Why do we want to do this project?

Western Red Cedar (WRC) is common in the coastal and interior rainforests of the Pacific Northwest of America (Gonzalez et al. 1997). WRC is a 1-billion-dollar industry in British Columbia, given its low cut volume (Gregory et al. 2018). Heartwood is the primary component of the WRC used in industry, and understanding the genes essential for heartwood formation can be highly beneficial to industries. To identify these genes, a series of uniquely expressed or highly upregulated mRNAs in this part of the wood was isolated and converted into a cDNA library. If a gene is only expressed in one part of an organism, or if it’s explicitly up-regulated in that part, it is a good clue for us to suspect that the resulting protein has a function in forming something in that part! [They use RNA seq technique to find which genes’ mRNAs to choose, but how they did this is out of the scope of this course, so don’t worry about it.]

What do we want to do?

Each pair of students was assigned two cDNA sequences from this cDNA library. We want to compare the sequence of these cDNAs and see if they function in heartwood formation in WRC.

Let’s get familiar with a process in genetics/genomics known as gene annotation.

Sometimes, we try to guess the function of a gene based on the similarity of its sequence with the sequence of another gene for which we already know its function. Since these two genes have very similar sequences and, therefore, will result in similar protein products, they might have similar functions in the cell. This process is known as “annotating” the gene function.

So, our end goal in this assignment is to attempt to evaluate the proposed approximate functions of the two designated cDNAs.

What steps are involved?

To do this, there are some steps to take:

1. 1. 1. Use our known gene sequence to find all similar gene sequences. We use BLASTN for this step.
      2. Use our known gene sequence to find the longest open reading frame (ORF) and therefore, the protein sequence. We use Expasy for this step.
      3. Use the protein sequence obtained from the previous step to determine the function of your resulting protein. We employ BLASTP for this step.
      4. Use this information to talk about the function of your gene :).

What is happening in each step?

Now let’s talk about each step in more depth:

1. Use BLAST search to find DNA or protein sequences that closely resemble your sequence:

The process of matching nucleotides from two DNA/ amino acid sequences to identify the most similar nucleotide/ amino acid sequence to our sequence of interest is called alignment (Fassler and Cooper 2011). This is where the name BLAST originates; the Basic Local Alignment Search Tool (Altschul et al. 1990) is a method for aligning our sequence of interest with known sequences, establishing a threshold for similarity and sensitivity in our search. We set the sensitivity of BLAST through the settings on the searching webpage, and we select the degree of similarity we desire among the results BLAST provides.

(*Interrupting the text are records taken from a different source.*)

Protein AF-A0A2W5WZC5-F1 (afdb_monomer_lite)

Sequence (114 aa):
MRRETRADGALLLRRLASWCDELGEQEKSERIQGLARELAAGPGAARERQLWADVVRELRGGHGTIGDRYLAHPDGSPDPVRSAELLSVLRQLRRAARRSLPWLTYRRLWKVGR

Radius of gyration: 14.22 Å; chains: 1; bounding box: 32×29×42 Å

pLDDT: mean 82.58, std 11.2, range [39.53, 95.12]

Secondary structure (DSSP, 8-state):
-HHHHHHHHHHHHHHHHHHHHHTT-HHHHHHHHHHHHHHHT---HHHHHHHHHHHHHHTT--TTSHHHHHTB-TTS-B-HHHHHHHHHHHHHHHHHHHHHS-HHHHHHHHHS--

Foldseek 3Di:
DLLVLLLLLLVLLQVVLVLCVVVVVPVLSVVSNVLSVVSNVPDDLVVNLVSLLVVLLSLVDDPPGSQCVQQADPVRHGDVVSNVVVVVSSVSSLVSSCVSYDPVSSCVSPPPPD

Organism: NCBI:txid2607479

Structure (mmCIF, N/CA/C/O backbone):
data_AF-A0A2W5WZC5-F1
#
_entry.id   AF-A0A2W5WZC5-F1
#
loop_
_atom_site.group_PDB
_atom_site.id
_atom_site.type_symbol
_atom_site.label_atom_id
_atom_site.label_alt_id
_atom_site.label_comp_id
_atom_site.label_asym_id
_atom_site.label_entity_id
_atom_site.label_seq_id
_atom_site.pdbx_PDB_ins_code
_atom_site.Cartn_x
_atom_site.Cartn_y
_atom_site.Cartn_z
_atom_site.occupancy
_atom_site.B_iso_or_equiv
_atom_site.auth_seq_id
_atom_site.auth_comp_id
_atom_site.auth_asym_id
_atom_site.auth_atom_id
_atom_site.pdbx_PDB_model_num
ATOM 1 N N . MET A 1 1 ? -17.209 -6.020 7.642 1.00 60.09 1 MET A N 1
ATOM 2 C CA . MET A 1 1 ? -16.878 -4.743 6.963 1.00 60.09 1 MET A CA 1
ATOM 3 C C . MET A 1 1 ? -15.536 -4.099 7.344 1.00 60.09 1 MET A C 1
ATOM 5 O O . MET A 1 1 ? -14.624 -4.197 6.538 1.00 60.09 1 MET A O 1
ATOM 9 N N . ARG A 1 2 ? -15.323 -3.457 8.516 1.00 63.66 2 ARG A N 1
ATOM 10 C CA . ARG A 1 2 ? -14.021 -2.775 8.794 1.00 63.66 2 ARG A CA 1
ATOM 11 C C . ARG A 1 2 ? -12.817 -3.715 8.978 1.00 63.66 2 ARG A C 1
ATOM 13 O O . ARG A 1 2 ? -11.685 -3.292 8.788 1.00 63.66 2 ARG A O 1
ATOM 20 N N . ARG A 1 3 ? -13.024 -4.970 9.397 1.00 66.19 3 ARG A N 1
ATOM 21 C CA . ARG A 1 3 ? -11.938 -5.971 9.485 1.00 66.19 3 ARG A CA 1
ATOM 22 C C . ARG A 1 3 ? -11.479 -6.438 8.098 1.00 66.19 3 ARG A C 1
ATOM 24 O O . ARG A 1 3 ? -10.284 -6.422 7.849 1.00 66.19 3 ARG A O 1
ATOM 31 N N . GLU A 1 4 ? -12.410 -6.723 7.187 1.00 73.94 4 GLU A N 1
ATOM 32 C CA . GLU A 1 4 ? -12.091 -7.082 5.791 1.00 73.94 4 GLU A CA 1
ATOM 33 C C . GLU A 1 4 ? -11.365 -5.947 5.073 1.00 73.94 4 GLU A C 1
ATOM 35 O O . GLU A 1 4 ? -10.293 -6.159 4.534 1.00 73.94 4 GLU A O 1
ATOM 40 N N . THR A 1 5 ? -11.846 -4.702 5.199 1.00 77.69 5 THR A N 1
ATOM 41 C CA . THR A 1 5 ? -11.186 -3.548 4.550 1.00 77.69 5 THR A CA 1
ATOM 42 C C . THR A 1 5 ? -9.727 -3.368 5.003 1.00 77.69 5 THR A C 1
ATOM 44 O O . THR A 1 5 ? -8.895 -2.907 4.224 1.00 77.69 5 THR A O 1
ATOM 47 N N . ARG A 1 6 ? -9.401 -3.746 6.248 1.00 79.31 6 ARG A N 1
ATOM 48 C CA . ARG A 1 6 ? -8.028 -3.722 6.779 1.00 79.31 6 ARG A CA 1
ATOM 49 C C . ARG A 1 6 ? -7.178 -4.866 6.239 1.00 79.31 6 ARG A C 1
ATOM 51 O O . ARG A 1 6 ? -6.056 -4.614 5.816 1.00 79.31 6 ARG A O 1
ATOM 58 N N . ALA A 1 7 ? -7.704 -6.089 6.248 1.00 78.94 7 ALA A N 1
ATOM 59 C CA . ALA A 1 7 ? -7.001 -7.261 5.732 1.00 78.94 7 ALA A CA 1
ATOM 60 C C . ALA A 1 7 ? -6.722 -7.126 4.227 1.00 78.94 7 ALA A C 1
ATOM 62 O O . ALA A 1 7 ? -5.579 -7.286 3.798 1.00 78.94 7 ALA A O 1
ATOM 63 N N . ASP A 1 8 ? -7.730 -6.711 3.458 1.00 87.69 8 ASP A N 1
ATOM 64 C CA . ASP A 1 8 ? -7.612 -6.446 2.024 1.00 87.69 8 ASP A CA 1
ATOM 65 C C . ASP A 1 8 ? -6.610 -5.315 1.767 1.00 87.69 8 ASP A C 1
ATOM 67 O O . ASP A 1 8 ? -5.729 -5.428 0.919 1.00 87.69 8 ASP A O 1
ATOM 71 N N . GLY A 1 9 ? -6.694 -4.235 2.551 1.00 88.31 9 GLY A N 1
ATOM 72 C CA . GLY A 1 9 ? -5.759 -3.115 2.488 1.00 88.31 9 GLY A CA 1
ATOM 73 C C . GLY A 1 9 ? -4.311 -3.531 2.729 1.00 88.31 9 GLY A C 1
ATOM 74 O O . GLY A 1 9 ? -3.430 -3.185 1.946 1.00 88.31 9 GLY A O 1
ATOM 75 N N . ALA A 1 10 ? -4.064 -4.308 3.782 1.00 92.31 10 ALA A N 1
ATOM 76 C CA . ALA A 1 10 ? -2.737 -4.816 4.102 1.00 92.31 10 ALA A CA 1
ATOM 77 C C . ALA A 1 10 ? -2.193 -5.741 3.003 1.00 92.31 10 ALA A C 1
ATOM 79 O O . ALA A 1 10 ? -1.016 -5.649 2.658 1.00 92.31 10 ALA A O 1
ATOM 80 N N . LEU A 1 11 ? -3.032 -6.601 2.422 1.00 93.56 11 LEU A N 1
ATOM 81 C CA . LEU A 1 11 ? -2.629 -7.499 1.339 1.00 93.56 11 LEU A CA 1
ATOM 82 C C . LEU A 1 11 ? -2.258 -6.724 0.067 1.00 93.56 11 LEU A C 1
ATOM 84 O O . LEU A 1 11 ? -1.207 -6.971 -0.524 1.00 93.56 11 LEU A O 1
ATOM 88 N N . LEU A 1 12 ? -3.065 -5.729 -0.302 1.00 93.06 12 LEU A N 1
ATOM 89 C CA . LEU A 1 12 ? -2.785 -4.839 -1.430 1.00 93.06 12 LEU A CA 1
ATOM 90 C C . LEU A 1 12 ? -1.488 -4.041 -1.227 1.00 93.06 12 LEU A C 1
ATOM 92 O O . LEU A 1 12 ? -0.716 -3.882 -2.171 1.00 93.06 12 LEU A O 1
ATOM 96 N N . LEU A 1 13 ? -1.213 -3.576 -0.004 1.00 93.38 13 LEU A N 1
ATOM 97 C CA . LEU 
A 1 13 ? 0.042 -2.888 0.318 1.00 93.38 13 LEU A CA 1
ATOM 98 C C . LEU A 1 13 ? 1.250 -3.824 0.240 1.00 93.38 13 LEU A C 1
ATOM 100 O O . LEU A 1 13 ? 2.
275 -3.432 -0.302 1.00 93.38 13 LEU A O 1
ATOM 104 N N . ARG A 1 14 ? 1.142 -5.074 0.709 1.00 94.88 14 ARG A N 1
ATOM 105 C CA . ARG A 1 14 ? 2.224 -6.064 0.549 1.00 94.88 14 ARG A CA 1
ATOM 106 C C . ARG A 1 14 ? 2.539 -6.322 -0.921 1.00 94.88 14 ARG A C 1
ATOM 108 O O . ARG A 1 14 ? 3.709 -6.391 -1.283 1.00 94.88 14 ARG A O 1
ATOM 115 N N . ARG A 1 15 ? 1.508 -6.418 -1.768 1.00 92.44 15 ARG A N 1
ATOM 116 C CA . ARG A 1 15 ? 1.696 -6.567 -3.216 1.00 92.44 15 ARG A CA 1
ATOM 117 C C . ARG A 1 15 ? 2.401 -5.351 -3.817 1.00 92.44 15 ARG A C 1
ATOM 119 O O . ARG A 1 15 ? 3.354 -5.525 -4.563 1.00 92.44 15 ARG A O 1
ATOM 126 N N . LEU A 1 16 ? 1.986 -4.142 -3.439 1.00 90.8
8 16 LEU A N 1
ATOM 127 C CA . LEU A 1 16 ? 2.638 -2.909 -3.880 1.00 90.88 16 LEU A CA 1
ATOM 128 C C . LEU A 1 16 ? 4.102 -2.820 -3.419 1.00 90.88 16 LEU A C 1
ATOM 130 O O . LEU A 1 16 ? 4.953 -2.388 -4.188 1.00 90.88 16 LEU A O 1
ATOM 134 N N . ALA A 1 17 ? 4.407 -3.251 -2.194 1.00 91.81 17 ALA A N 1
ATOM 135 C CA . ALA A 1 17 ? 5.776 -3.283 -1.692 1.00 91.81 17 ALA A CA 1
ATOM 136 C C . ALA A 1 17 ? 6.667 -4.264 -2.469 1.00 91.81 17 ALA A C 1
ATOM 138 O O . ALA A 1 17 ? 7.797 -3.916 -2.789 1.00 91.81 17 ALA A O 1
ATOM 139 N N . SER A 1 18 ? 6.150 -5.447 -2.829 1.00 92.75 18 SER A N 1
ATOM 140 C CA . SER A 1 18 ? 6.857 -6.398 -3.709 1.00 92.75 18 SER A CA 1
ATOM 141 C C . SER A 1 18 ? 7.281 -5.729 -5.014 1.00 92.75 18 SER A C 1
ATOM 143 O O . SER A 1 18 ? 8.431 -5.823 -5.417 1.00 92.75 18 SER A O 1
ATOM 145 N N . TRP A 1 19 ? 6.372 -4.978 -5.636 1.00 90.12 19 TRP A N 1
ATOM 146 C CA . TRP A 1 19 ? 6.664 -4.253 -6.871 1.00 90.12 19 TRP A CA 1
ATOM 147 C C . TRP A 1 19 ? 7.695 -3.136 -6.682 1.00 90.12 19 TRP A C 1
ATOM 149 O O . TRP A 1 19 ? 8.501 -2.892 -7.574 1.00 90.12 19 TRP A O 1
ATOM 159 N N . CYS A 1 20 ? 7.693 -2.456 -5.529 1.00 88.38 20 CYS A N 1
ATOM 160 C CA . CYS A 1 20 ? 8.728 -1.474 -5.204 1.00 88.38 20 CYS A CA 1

1.1. First, access the BLASTN tool:

• • • BLASTN compares a DNA sequence with other DNA sequences in the database.
    • Go to the NCBI BLAST website.
    • Click on “Nucleotide BLAST (BLASTN)” since we are working with cDNA sequences.

1.2.  Input your known gene sequence:

• • •  Copy and paste your cDNA sequence into the query box.
    • Ensure the sequence is formatted properly:

>Sample_cDNA

ATGCGTACGTTGCTAGCTAGGCT…

(Include the > symbol before the sequence name.)

1.3. Leave the database setting as default (it should already be set to “Standard databases (nr etc.)”):

• • • This is where we set the sensitivity of our search. First, we try to find the most similar sequences. If we can’t find any results, we move on to search for sequences with lower similarities:
    • Optimize for Similar Sequences: Use the “somewhat similar sequences” setting if no results appear.

1.4. Run BLAST & analyze the results:

• • • Now we choose the similarity threshold. To do so, BLAST provides us with some values:
      • E value: The Expectation value, or Expect value, indicates how many alignments we expect to find in the database by chance that match our sequence equally or better than the specified threshold (Fassler and Cooper 2011). An excellent e-value is below 1e-180, which exceeds the computer’s processing capabilities, and is therefore represented as 0.0.
      • Percentage identity: The extent to which two sequences have identical residues at corresponding positions (Fassler and Cooper 2011).
    • Identify the top hits based on E values (should be < 0.05)
    • Examine the alignment–the best matches should have a high percentage identity and similar sequence length.
    • The lengths of the query and subject sequences should not differ by more than 20%.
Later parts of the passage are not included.